Note: you need to have the EMBL file mentioned in your manifest file in the input directory (inputdir), e.g. file enterobius_vermicularis_new2.embl.gz. Webin does not seem to look for it in the "Webin upload area" (see Step 1) - this is what I had initially assumed it does, but it seems that's not the case.
Note: On the Sanger farm head node, this java program needs more memory (RAM) than the default required so I needed to reserve some RAM by typing:
% /software/bin/java -Xmx128M -jar webin-cli-root-1.4.2.jar
If your EMBL file is very large, the Java program may need more memory (RAM) than is allowed on the Sanger farm login node, so you will need to submit this as a farm job.
I wasn't able to get webin running on the Sanger farm (either farm head node or other nodes), as I kept getting an error :
'ERROR: A server error occurred when checking application version. Connect to wwwdev.ebi.ac.uk:443 [wwwdev.ebi.ac.uk/220.127.116.11] failed: Connection timed out'
I tried a few different things: (i) using -Dhttps.proxyHost and -Dhttps.proxyPort options in webin (see here) when running webin, and (ii) setting the environmental variable http_proxy on the farm. However, this still didn't run for me. However, I found it ran on my Sanger Mac laptop, so that was fine.
4) Once the webin command in (3) above has run, it produces an output report file in a subdirectory 'validate', e.g. mcorti/genome/M_corti_Specht_Voge_0011_upd/validate/mesocestoides_corti_new2.embl.gz.report
If the 'validate' output report file is empty, then it has run fine with no errors.
There is also an output 'submit' directory, e.g. mcorti/genome/M_corti_Specht_Voge_0011_upd/submit that contains a file analysis.XML. That is, the 'submit' directory should have your analysis XML file, which is an XML version of your manifest (see Step 2 above).
If it doesn't pass the 'validate' step, then look in the 'genome' directory to see what error messages you got.
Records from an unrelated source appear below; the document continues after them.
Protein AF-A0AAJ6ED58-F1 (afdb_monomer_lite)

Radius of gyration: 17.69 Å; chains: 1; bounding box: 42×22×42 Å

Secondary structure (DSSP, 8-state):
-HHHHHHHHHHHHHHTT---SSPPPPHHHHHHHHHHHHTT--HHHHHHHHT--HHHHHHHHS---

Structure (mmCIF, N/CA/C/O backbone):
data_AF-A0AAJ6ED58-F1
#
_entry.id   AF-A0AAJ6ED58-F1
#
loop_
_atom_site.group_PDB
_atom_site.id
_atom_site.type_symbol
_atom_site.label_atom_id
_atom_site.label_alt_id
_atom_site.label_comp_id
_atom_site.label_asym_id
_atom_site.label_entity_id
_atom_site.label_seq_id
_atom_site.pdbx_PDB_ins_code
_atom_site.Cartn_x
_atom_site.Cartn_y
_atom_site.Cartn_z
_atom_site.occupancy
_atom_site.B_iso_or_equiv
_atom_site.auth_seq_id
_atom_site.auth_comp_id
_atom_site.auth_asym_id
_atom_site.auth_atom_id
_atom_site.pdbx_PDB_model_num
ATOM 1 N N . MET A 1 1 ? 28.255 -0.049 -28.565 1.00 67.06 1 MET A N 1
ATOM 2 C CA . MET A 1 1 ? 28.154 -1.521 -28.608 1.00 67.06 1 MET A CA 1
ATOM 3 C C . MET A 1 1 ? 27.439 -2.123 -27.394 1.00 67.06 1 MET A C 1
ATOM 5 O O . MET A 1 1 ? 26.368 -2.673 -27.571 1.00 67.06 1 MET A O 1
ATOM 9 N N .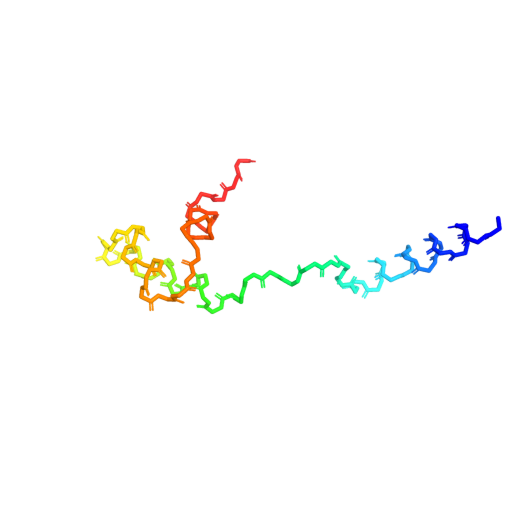 ILE A 1 2 ? 27.933 -1.997 -26.150 1.00 81.19 2 ILE A N 1
ATOM 10 C CA . ILE A 1 2 ? 27.290 -2.678 -24.993 1.00 81.19 2 ILE A CA 1
ATOM 11 C C . ILE A 1 2 ? 25.922 -2.079 -24.617 1.00 81.19 2 ILE A C 1
ATOM 13 O O . ILE A 1 2 ? 24.965 -2.814 -24.392 1.00 81.19 2 ILE A O 1
ATOM 17 N N . ARG A 1 3 ? 25.801 -0.745 -24.577 1.00 84.81 3 ARG A N 1
ATOM 18 C CA . ARG A 1 3 ? 24.535 -0.078 -24.208 1.00 84.81 3 ARG A CA 1
ATOM 19 C C . ARG A 1 3 ? 23.397 -0.371 -25.188 1.00 84.81 3 ARG A C 1
ATOM 21 O O . ARG A 1 3 ? 22.252 -0.463 -24.773 1.00 84.81 3 ARG A O 1
ATOM 28 N N . GLU A 1 4 ? 23.724 -0.534 -26.464 1.00 84.62 4 GLU A N 1
ATOM 29 C CA . GLU A 1 4 ? 22.751 -0.795 -27.530 1.00 84.62 4 GLU A CA 1
ATOM 30 C C . GLU A 1 4 ? 22.135 -2.190 -27.374 1.00 84.62 4 GLU A C 1
ATOM 32 O O . GLU A 1 4 ? 20.915 -2.323 -27.401 1.00 84.62 4 GLU A O 1
ATOM 37 N N . CYS A 1 5 ? 22.956 -3.202 -27.071 1.00 82.88 5 CYS A N 1
ATOM 38 C CA . CYS A 1 5 ? 22.475 -4.551 -26.771 1.00 82.88 5 CYS A CA 1
ATOM 39 C C . CYS A 1 5 ? 21.655 -4.608 -25.471 1.00 82.88 5 CYS A C 1
ATOM 41 O O . CYS A 1 5 ? 20.631 -5.283 -25.414 1.00 82.88 5 CYS A O 1
ATOM 43 N N . VAL A 1 6 ? 22.074 -3.878 -24.431 1.00 84.12 6 VAL A N 1
ATOM 44 C CA . VAL A 1 6 ? 21.342 -3.817 -23.153 1.00 84.12 6 VAL A CA 1
ATOM 45 C C . VAL A 1 6 ? 19.971 -3.164 -23.333 1.00 84.12 6 VAL A C 1
ATOM 47 O O . VAL A 1 6 ? 18.976 -3.686 -22.840 1.00 84.12 6 VAL A O 1
ATOM 50 N N . ASN A 1 7 ? 19.895 -2.056 -24.071 1.00 84.50 7 ASN A N 1
ATOM 51 C CA . ASN A 1 7 ? 18.632 -1.366 -24.321 1.00 84.50 7 ASN A CA 1
ATOM 52 C C . ASN A 1 7 ? 17.683 -2.200 -25.189 1.00 84.50 7 ASN A C 1
ATOM 54 O O . ASN A 1 7 ? 16.485 -2.199 -24.925 1.00 84.50 7 ASN A O 1
ATOM 58 N N . ALA A 1 8 ? 18.207 -2.939 -26.173 1.00 84.19 8 ALA A N 1
ATOM 59 C CA . ALA A 1 8 ? 17.410 -3.861 -26.980 1.00 84.19 8 ALA A CA 1
ATOM 60 C C . ALA A 1 8 ? 16.794 -4.982 -26.124 1.00 84.19 8 ALA A C 1
ATOM 62 O O . ALA A 1 8 ? 15.600 -5.250 -26.234 1.00 84.19 8 ALA A O 1
ATOM 63 N N . GLY A 1 9 ? 17.571 -5.573 -25.209 1.00 80.44 9 GLY A N 1
ATOM 64 C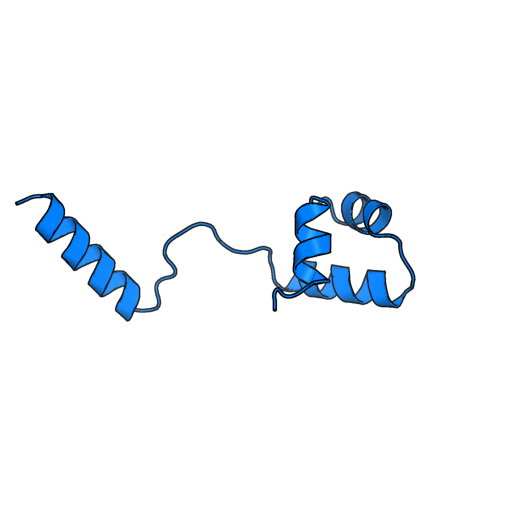 CA . GLY A 1 9 ? 17.059 -6.585 -24.278 1.00 80.44 9 GLY A CA 1
ATOM 65 C C . GLY A 1 9 ? 16.043 -6.027 -23.274 1.00 80.44 9 GLY A C 1
ATOM 66 O O . GLY A 1 9 ? 15.030 -6.664 -22.993 1.00 80.44 9 GLY A O 1
ATOM 67 N N . LEU A 1 10 ? 16.264 -4.811 -22.762 1.00 82.06 10 LEU A N 1
ATOM 68 C CA . LEU A 1 10 ? 15.303 -4.139 -21.879 1.00 82.06 10 LEU A CA 1
ATOM 69 C C . LEU A 1 10 ? 14.001 -3.775 -22.603 1.00 82.06 10 LEU A C 1
ATOM 71 O O . LEU A 1 10 ? 12.935 -3.866 -21.998 1.00 82.06 10 LEU A O 1
ATOM 75 N N . ALA A 1 11 ? 14.074 -3.388 -23.879 1.00 79.38 11 ALA A N 1
ATOM 76 C CA . ALA A 1 11 ? 12.899 -3.109 -24.697 1.00 79.38 11 ALA A CA 1
ATOM 77 C C . ALA A 1 11 ? 12.052 -4.375 -24.893 1.00 79.38 11 ALA A C 1
ATOM 79 O O . ALA A 1 11 ? 10.862 -4.348 -24.599 1.00 79.38 11 ALA A O 1
ATOM 80 N N . GLN A 1 12 ? 12.680 -5.498 -25.258 1.00 77.94 12 GLN A N 1
ATOM 81 C CA . GLN A 1 12 ? 12.002 -6.793 -25.397 1.00 77.94 12 GLN A CA 1
ATOM 82 C C . GLN A 1 12 ? 11.331 -7.245 -24.090 1.00 77.94 12 GLN A C 1
ATOM 84 O O . GLN A 1 12 ? 10.173 -7.654 -24.095 1.00 77.94 12 GLN A O 1
ATOM 89 N N . ALA A 1 13 ? 12.017 -7.104 -22.951 1.00 74.62 13 ALA A N 1
ATOM 90 C CA . ALA A 1 13 ? 11.436 -7.419 -21.645 1.00 74.62 13 ALA A CA 1
ATOM 91 C C . ALA A 1 13 ? 10.252 -6.499 -21.281 1.00 74.62 13 ALA A C 1
ATOM 93 O O . ALA A 1 13 ? 9.310 -6.932 -20.617 1.00 74.62 13 ALA A O 1
ATOM 94 N N . GLY A 1 14 ? 10.282 -5.240 -21.726 1.00 70.56 14 GLY A N 1
ATOM 95 C CA . GLY A 1 14 ? 9.160 -4.313 -21.595 1.00 70.56 14 GLY A CA 1
ATOM 96 C C . GLY A 1 14 ? 7.929 -4.746 -22.401 1.00 70.56 14 GLY A C 1
ATOM 97 O O . GLY A 1 14 ? 6.813 -4.651 -21.892 1.00 70.56 14 GLY A O 1
ATOM 98 N N . GLU A 1 15 ? 8.122 -5.260 -23.618 1.00 71.12 15 GLU A N 1
ATOM 99 C CA . GLU A 1 15 ? 7.038 -5.751 -24.486 1.00 71.12 15 GLU A CA 1
ATOM 100 C C . GLU A 1 15 ? 6.417 -7.060 -23.976 1.00 71.12 15 GLU A C 1
ATOM 102 O O . GLU A 1 15 ? 5.201 -7.245 -24.039 1.00 71.12 15 GLU A O 1
ATOM 107 N N . GLU A 1 16 ? 7.220 -7.926 -23.355 1.00 74.25 16 GLU A N 1
ATOM 108 C CA . GLU A 1 16 ? 6.769 -9.177 -22.728 1.00 74.25 16 GLU A CA 1
ATOM 109 C C . GLU A 1 16 ? 5.932 -8.954 -21.444 1.00 74.25 16 GLU A C 1
ATOM 111 O O . GLU A 1 16 ? 5.592 -9.896 -20.735 1.00 74.25 16 GLU A O 1
ATOM 116 N N . ASN A 1 17 ? 5.572 -7.704 -21.115 1.00 62.25 17 ASN A N 1
ATOM 117 C CA . ASN A 1 17 ? 4.910 -7.314 -19.861 1.00 62.25 17 ASN A CA 1
ATOM 118 C C . ASN A 1 17 ? 5.700 -7.718 -18.601 1.00 62.25 17 ASN A C 1
ATOM 120 O O . ASN A 1 17 ? 5.166 -7.699 -17.484 1.00 62.25 17 ASN A O 1
ATOM 124 N N . THR A 1 18 ? 6.989 -8.035 -18.746 1.00 66.25 18 THR A N 1
ATOM 125 C CA . THR A 1 18 ? 7.856 -8.304 -17.608 1.00 66.25 18 THR A CA 1
ATOM 126 C C . THR A 1 18 ? 8.087 -6.988 -16.884 1.00 66.25 18 THR A C 1
ATOM 128 O O . THR A 1 18 ? 8.709 -6.052 -17.385 1.00 66.25 18 THR A O 1
ATOM 131 N N . ARG A 1 19 ? 7.532 -6.883 -15.675 1.00 66.38 19 ARG A N 1
ATOM 132 C CA . ARG A 1 19 ? 7.615 -5.655 -14.889 1.00 66.38 19 ARG A CA 1
ATOM 133 C C . ARG A 1 19 ? 9.058 -5.403 -14.463 1.00 66.38 19 ARG A C 1
ATOM 135 O O . ARG A 1 19 ? 9.571 -6.043 -13.549 1.00 66.38 19 ARG A O 1
ATOM 142 N N . LEU A 1 20 ? 9.671 -4.401 -15.075 1.00 68.06 20 LEU A N 1
ATOM 14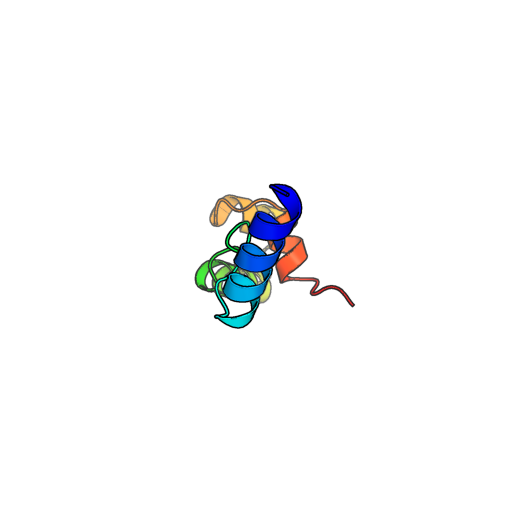3 C CA . LEU A 1 20 ? 10.996 -3.922 -14.710 1.00 68.06 20 LEU A CA 1
ATOM 144 C C . LEU A 1 20 ? 10.891 -2.988 -13.488 1.00 68.06 20 LEU A C 1
ATOM 146 O O . LEU A 1 20 ? 10.092 -2.050 -13.465 1.00 68.06 20 LEU A O 1
ATOM 150 N N . GLY A 1 21 ? 11.683 -3.253 -12.444 1.00 76.50 21 GLY A N 1
ATOM 151 C CA . GLY A 1 21 ? 11.789 -2.407 -11.247 1.00 76.50 21 GLY A CA 1
ATOM 152 C C . GLY A 1 21 ? 11.224 -3.013 -9.957 1.00 76.50 21 GLY A C 1
ATOM 153 O O . GLY A 1 21 ? 10.948 -4.207 -9.858 1.00 76.50 21 GLY A O 1
ATOM 154 N N . ARG A 1 22 ? 11.088 -2.182 -8.912 1.00 73.69 22 ARG A N 1
ATOM 155 C CA . ARG A 1 22 ? 10.680 -2.645 -7.575 1.00 73.69 22 ARG A CA 1
ATOM 156 C C . ARG A 1 22 ? 9.212 -3.106 -7.579 1.00 73.69 22 ARG A C 1
ATOM 158 O O . ARG A 1 22 ? 8.346 -2.340 -8.019 1.00 73.69 22 ARG A O 1
ATOM 165 N N . PRO A 1 23 ? 8.900 -4.298 -7.037 1.00 72.75 23 PRO A N 1
ATOM 166 C CA . PRO A 1 23 ? 7.523 -4.757 -6.926 1.00 72.75 23 PRO A CA 1
ATOM 167 C C . PRO A 1 23 ? 6.699 -3.795 -6.055 1.00 72.75 23 PRO A C 1
ATOM 169 O O . PRO A 1 23 ? 7.214 -3.245 -5.072 1.00 72.75 23 PRO A O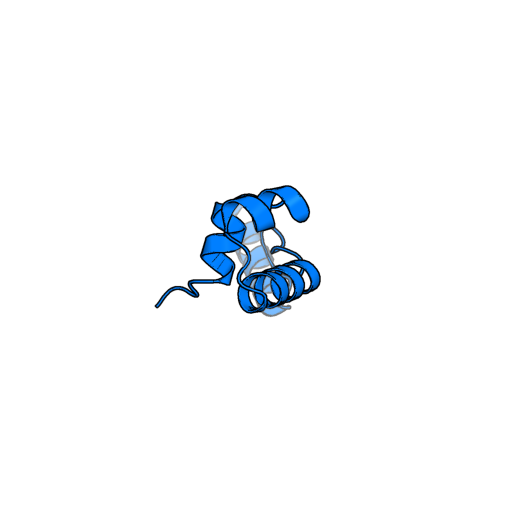 1
ATOM 172 N N . PRO A 1 24 ? 5.424 -3.564 -6.413 1.00 72.44 24 PRO A N 1
ATOM 173 C CA . PRO A 1 24 ? 4.551 -2.696 -5.650 1.00 72.44 24 PRO A CA 1
ATOM 174 C C . PRO A 1 24 ? 4.210 -3.360 -4.316 1.00 72.44 24 PRO A C 1
ATOM 176 O O . PRO A 1 24 ? 4.449 -4.548 -4.083 1.00 72.44 24 PRO A O 1
ATOM 179 N N . VAL A 1 25 ? 3.590 -2.580 -3.441 1.00 73.94 25 VAL A N 1
ATOM 180 C CA . VAL A 1 25 ? 2.986 -3.112 -2.223 1.00 73.94 25 VAL A CA 1
ATOM 181 C C . VAL A 1 25 ? 1.924 -4.139 -2.622 1.00 73.94 25 VAL A C 1
ATOM 183 O O . VAL A 1 25 ? 1.186 -3.940 -3.585 1.00 73.94 25 VAL A O 1
ATOM 186 N N . LYS A 1 26 ? 1.871 -5.270 -1.907 1.00 80.06 26 LYS A N 1
ATOM 187 C CA . LYS A 1 26 ? 0.929 -6.351 -2.223 1.00 80.06 26 LYS A CA 1
ATOM 188 C C . LYS A 1 26 ? -0.512 -5.808 -2.209 1.00 80.06 26 LYS A C 1
ATOM 190 O O . LYS A 1 26 ? -0.881 -5.157 -1.227 1.00 80.06 26 LYS A O 1
ATOM 195 N N . PRO A 1 27 ? -1.359 -6.147 -3.196 1.00 78.19 27 PRO A N 1
ATOM 196 C CA . PRO A 1 27 ? -2.729 -5.627 -3.295 1.00 78.19 27 PRO A CA 1
ATOM 197 C C . PRO A 1 27 ? -3.590 -5.978 -2.070 1.00 78.19 27 PRO A C 1
ATOM 199 O O . PRO A 1 27 ? -4.471 -5.222 -1.670 1.00 78.19 27 PRO A O 1
ATOM 202 N N . GLN A 1 28 ? -3.277 -7.090 -1.398 1.00 82.75 28 GLN A N 1
ATOM 203 C CA . GLN A 1 28 ? -3.901 -7.477 -0.129 1.00 82.75 28 GLN A CA 1
ATOM 204 C C . GLN A 1 28 ? -3.689 -6.433 0.979 1.00 82.75 28 GLN A C 1
ATOM 206 O O . GLN A 1 28 ? -4.587 -6.180 1.781 1.00 82.75 28 GLN A O 1
ATOM 211 N N . ILE A 1 29 ? -2.508 -5.814 1.038 1.00 82.88 29 ILE A N 1
ATOM 212 C CA . ILE A 1 29 ? -2.193 -4.785 2.032 1.00 82.88 29 ILE A CA 1
ATOM 213 C C . ILE A 1 29 ? -2.937 -3.493 1.699 1.00 82.88 29 ILE A C 1
ATOM 215 O O . ILE A 1 29 ? -3.492 -2.870 2.600 1.00 82.88 29 ILE A O 1
ATOM 219 N N . GLU A 1 30 ? -3.037 -3.129 0.421 1.00 84.31 30 GLU A N 1
ATOM 220 C CA . GLU A 1 30 ? -3.811 -1.963 -0.018 1.00 84.31 30 GLU A CA 1
ATOM 221 C C . GLU A 1 30 ? -5.303 -2.107 0.317 1.00 84.31 30 GLU A C 1
ATOM 223 O O . GLU A 1 30 ? -5.913 -1.181 0.857 1.00 84.31 30 GLU A O 1
ATOM 228 N N . ALA A 1 31 ? -5.877 -3.293 0.090 1.00 85.00 31 ALA A N 1
ATOM 229 C CA . ALA A 1 31 ? -7.255 -3.600 0.466 1.00 85.00 31 ALA A CA 1
ATOM 230 C C . ALA A 1 31 ? -7.473 -3.482 1.984 1.00 85.00 31 ALA A C 1
ATOM 232 O O . ALA A 1 31 ? -8.442 -2.863 2.431 1.00 85.00 31 ALA A O 1
ATOM 233 N N . ARG A 1 32 ? -6.537 -4.000 2.795 1.00 85.88 32 ARG A N 1
ATOM 234 C CA . ARG A 1 32 ? -6.585 -3.854 4.260 1.00 85.88 32 ARG A CA 1
ATOM 235 C C . ARG A 1 32 ? -6.466 -2.393 4.693 1.00 85.88 32 ARG A C 1
ATOM 237 O O . ARG A 1 32 ? -7.195 -1.985 5.592 1.00 85.88 32 ARG A O 1
ATOM 244 N N . ILE A 1 33 ? -5.616 -1.590 4.048 1.00 85.75 33 ILE A N 1
ATOM 245 C CA . ILE A 1 33 ? -5.495 -0.149 4.322 1.00 85.75 33 ILE A CA 1
ATOM 246 C C . ILE A 1 33 ? -6.836 0.561 4.088 1.00 85.75 33 ILE A C 1
ATOM 248 O O . ILE A 1 33 ? -7.292 1.293 4.969 1.00 85.75 33 ILE A O 1
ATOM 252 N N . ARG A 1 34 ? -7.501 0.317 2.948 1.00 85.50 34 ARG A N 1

5) If (4) was all ok, now run the webin client with the -submit option instead of -validate, and without -test:
% /software/bin/java -jar webin-cli-root-1.4.2.jar -context genome -username xxx -password xxx -manifest enterobius_vermicularis.manifest -inputdir . -outputdir ./evermicularis -submit
6) Once your assembly has been submitted, it will go into a queue in the ENA to be imported into their database. Once this has been done (may take a little while if they have a lot of sequence data in the queue already), you will be sent the new ENA accession number for it.
Checking what happened to your assembly
If you don't hear back from the ENA about your assembly, you can log into https://www.ebi.ac.uk/ena/submit/webin/ with your webin account. Then, in the "Analysis process" tab, you can search for the accessions to see if they have failed. Usually if there is a failure, the error messages will be emailed to the email address associated with your webin account (Note to self: this is the pathogen informatics team for the webin account I used.)
A big thank you to
Dr Ana M. Cerdeño-Tárraga at the ENA for her help, and also to the Pathogen Informatics team (Dr Jacqui Keane, Sara Sjunnebo) at Sanger for some advice.